A new state task force has been working since July to crack down on human trafficking in Georgia.
The Georgia Bureau of Investigation’s Human Exploitation and Trafficking Unit, or HEAT, is focused on investigating crimes involving sex trafficking and labor trafficking as well as rescuing trafficked victims, said GBI Director Vic Reynolds said at a news conference Wednesday.
The task force launched July 1 with four agents including two investigators funded by a grant from the state Criminal Justice Coordinating Council (CJCC). The unit is based in Atlanta and works statewide with local, state and federal law enforcement agencies, Reynolds said.
The new GBI unit is also working with financial investigators to locate traffickers and shore up cases against arrested traffickers, Reynolds said. The CJCC’s statistical analysis center is also helping to pinpoint trafficking hot spots.
Reynolds put out a warning that the new GBI unit aims to give human traffickers no quarter in Georgia.
“I want you to know without any equivocation that the GBI is coming after you,” Reynolds said. “And we intend on pursuing these cases in every corner of the state of Georgia.”

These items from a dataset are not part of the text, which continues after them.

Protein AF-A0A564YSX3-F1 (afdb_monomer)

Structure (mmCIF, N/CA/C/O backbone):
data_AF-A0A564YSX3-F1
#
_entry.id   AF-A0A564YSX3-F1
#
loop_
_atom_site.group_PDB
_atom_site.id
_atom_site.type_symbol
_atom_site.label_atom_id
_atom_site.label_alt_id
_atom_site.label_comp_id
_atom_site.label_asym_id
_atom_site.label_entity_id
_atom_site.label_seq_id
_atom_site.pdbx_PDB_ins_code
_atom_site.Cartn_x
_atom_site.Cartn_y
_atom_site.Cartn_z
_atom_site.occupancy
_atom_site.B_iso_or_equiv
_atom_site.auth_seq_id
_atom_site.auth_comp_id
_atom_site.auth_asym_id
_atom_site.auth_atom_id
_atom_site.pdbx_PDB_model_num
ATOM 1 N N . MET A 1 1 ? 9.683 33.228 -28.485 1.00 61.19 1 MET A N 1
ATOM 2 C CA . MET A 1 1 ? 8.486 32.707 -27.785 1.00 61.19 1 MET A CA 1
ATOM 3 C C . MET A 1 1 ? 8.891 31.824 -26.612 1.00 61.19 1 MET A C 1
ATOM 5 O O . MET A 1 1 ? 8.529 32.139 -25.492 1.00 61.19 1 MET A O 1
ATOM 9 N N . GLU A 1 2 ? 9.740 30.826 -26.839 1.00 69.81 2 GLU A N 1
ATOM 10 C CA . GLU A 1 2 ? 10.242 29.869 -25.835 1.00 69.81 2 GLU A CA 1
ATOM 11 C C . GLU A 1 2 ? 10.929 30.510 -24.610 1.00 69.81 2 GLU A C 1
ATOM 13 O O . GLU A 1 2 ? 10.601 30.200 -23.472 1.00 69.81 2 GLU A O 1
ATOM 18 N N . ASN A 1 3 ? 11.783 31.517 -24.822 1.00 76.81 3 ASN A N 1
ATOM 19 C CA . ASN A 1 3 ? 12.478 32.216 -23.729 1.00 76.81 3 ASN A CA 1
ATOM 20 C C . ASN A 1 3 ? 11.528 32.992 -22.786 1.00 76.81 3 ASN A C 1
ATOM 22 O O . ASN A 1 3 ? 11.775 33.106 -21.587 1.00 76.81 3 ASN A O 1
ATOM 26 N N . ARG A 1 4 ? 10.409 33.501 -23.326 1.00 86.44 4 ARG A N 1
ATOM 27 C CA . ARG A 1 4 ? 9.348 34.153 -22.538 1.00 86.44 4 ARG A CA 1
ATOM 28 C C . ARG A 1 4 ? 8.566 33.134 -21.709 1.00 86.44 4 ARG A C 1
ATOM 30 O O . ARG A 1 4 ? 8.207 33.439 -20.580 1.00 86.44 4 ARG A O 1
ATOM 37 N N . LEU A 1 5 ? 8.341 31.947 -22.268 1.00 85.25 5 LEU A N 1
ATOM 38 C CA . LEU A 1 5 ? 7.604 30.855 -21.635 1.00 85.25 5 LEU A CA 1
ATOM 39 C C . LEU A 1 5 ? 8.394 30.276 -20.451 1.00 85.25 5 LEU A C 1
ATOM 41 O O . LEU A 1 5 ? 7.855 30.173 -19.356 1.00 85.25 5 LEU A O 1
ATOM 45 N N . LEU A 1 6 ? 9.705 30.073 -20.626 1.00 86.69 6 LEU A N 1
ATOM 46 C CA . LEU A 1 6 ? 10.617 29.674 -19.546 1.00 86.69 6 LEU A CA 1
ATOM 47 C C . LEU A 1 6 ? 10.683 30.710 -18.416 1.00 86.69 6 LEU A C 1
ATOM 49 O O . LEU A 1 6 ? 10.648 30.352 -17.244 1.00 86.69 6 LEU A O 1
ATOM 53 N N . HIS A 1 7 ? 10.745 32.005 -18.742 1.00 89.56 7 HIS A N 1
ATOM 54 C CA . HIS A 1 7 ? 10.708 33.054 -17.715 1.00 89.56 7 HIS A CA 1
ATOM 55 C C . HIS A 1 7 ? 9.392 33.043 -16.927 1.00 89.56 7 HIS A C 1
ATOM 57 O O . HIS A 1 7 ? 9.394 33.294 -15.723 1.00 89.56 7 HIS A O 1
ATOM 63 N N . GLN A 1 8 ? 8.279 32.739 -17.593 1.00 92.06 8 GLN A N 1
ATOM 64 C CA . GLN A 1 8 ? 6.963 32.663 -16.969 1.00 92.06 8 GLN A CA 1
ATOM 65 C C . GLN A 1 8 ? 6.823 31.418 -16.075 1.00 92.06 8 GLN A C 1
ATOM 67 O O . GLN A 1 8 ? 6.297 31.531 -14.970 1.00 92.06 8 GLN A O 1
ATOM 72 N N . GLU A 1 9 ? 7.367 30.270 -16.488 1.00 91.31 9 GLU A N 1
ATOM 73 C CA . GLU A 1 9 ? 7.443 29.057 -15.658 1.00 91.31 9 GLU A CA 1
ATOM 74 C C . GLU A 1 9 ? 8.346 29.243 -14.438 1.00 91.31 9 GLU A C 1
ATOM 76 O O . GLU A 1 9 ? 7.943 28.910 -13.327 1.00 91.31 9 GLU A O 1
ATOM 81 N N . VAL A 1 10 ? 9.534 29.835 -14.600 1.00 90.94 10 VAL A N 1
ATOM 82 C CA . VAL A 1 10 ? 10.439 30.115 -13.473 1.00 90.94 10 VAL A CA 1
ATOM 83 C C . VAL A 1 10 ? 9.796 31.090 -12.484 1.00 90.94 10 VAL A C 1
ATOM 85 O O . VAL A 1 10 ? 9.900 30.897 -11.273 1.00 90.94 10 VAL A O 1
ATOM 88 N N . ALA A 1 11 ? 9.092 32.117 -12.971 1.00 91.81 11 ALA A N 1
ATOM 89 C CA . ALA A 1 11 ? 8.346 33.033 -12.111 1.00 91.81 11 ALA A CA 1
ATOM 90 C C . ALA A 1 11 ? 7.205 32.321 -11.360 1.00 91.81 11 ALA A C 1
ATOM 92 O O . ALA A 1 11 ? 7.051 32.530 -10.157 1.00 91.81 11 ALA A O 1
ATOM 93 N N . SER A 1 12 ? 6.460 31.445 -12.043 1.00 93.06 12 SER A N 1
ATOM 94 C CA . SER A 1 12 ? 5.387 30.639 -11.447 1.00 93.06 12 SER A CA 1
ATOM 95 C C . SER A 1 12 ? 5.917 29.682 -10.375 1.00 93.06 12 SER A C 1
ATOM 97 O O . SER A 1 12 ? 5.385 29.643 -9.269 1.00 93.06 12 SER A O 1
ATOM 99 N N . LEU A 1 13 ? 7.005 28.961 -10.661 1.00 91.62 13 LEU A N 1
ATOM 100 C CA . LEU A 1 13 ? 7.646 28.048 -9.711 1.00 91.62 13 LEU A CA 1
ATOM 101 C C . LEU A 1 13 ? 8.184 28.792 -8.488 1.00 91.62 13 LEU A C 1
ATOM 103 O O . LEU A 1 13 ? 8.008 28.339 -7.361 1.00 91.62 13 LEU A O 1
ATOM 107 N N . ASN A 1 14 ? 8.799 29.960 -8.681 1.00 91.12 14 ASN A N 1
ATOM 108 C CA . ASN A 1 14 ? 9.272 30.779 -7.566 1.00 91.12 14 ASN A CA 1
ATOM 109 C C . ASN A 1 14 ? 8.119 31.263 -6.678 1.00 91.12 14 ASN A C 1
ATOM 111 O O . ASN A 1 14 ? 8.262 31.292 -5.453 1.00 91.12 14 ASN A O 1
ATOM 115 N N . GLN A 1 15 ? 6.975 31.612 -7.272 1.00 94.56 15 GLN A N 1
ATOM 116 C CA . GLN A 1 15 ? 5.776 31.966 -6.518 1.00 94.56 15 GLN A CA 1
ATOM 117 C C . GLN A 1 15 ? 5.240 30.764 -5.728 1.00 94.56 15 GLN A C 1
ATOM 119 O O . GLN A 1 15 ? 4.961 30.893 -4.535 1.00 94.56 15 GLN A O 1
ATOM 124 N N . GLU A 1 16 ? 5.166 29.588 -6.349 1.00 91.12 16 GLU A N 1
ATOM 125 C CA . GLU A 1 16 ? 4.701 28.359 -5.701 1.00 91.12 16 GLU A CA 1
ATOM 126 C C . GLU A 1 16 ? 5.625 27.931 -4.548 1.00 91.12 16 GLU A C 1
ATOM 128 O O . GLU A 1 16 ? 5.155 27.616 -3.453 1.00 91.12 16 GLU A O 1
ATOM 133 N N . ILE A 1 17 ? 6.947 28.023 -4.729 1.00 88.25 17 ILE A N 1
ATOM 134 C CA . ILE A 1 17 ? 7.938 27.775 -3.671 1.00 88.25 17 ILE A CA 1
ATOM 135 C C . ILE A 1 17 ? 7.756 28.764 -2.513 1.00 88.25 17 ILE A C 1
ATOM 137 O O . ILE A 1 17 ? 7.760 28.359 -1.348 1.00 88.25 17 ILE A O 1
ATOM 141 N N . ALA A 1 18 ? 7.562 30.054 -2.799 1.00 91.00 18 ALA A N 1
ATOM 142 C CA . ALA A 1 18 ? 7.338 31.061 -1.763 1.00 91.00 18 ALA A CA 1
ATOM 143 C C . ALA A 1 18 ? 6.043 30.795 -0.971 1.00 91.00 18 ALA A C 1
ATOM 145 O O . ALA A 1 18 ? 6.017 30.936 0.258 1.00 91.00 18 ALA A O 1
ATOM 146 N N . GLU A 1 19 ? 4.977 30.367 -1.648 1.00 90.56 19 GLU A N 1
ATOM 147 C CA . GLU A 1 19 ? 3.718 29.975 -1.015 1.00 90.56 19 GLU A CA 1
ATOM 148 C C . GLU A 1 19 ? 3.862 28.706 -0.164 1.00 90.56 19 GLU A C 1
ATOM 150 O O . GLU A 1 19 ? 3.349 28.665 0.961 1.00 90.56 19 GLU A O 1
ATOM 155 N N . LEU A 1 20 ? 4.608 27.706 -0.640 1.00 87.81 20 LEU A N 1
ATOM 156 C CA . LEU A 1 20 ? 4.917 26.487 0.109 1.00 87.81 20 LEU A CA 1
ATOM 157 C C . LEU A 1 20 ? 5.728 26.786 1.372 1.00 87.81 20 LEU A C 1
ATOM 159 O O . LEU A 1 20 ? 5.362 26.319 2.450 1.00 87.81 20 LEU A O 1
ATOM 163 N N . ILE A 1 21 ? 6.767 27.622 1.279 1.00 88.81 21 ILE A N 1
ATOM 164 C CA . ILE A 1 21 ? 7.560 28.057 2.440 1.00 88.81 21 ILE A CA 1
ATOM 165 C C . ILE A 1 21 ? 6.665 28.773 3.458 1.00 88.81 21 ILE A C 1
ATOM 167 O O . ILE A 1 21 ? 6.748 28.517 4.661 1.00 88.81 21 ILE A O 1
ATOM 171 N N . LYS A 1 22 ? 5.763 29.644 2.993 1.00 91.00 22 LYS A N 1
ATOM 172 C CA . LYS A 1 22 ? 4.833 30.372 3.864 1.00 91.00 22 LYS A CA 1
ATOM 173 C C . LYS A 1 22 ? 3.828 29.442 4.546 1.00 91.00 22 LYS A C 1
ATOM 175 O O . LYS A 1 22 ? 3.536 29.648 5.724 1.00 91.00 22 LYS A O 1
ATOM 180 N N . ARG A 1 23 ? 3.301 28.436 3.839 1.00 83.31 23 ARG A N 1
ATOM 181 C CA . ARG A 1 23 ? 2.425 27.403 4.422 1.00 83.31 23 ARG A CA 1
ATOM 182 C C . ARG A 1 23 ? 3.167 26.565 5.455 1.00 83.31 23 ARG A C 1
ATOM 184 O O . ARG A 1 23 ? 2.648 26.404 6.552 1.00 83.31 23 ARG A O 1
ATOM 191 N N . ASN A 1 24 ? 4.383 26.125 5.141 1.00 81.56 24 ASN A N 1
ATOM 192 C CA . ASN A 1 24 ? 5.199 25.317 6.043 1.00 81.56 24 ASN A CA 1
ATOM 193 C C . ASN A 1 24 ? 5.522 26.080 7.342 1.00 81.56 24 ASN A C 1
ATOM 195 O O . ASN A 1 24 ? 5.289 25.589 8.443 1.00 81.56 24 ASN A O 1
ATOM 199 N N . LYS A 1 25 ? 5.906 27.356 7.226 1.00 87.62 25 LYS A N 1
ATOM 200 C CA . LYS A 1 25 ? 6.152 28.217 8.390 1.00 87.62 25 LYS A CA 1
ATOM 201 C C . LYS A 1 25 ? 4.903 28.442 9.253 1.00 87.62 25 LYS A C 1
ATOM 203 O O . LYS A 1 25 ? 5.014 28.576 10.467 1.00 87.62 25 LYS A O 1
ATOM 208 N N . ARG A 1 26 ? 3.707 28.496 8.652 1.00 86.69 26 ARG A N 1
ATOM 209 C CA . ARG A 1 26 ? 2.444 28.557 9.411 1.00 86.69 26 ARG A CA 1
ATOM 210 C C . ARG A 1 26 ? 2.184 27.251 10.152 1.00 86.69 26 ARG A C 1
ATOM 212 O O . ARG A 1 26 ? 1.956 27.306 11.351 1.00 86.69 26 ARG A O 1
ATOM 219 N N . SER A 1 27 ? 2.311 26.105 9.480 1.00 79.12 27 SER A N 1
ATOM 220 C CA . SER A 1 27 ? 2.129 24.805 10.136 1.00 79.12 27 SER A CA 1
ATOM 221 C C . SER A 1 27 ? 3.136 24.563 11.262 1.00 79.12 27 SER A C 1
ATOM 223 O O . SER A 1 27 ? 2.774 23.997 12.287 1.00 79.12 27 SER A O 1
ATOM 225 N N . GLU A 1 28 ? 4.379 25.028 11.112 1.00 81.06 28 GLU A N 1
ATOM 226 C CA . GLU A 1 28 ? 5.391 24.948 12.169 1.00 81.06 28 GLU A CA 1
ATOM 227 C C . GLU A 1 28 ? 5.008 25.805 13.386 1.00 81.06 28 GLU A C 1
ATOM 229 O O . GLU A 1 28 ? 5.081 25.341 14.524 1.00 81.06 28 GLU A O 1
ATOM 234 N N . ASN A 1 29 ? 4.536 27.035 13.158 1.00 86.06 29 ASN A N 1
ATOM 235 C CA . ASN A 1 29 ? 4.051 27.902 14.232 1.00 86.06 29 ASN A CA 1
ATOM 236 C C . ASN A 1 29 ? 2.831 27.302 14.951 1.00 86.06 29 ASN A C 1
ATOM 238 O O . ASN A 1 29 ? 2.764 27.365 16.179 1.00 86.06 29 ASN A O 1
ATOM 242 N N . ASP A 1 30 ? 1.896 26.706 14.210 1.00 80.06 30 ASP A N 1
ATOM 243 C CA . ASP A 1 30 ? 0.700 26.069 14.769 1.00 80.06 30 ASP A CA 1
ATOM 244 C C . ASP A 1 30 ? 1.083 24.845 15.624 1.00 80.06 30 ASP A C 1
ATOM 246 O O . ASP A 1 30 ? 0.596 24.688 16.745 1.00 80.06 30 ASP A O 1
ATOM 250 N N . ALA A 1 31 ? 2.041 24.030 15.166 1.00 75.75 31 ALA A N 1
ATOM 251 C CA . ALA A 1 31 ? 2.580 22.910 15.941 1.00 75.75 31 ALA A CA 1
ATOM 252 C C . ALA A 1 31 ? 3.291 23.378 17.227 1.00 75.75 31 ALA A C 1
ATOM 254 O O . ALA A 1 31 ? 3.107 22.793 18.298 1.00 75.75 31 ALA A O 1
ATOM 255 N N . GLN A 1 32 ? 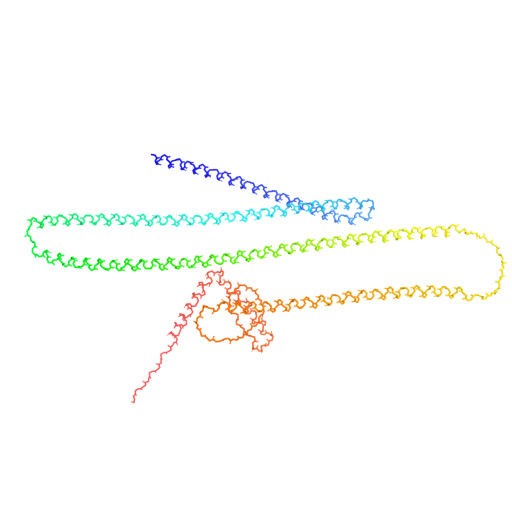4.062 24.470 17.162 1.00 85.44 32 GLN A N 1
ATOM 256 C CA . GLN A 1 32 ? 4.688 25.067 18.348 1.00 85.44 32 GLN A CA 1
ATOM 257 C C . GLN A 1 32 ? 3.658 25.609 19.348 1.00 85.44 32 GLN A C 1
ATOM 259 O O . GLN A 1 32 ? 3.882 25.540 20.558 1.00 85.44 32 GLN A O 1
ATOM 264 N N . GLN A 1 33 ? 2.538 26.159 18.873 1.00 86.88 33 GLN A N 1
ATOM 265 C CA . GLN A 1 33 ? 1.445 26.597 19.744 1.00 86.88 33 GLN A CA 1
ATOM 266 C C . GLN A 1 33 ? 0.768 25.408 20.432 1.00 86.88 33 GLN A C 1
ATOM 268 O O . GLN A 1 33 ? 0.579 25.450 21.647 1.00 86.88 33 GLN A O 1
ATOM 273 N N . GLN A 1 34 ? 0.501 24.326 19.698 1.00 78.31 34 GLN A N 1
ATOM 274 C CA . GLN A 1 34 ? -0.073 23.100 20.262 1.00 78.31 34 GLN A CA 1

Curbing human trafficking has been a top priority for Gov. Brian Kemp since taking office last year as well as for First Lady Marty Kemp, who the governor charged with the trafficking-focused GRACE Commission to target traffickers and help victims.
The task force’s creation coincided with passage in the General Assembly of legislation to strip convicted traffickers of their commercial driver’s licenses and to help trafficked victims clean up any criminal record they may have. Kemp signed those bills last month.
“We’ve made it clear … that in no terms are perpetrators of modern-day slavery going to have any place in the state of Georgia,” Kemp said Wednesday.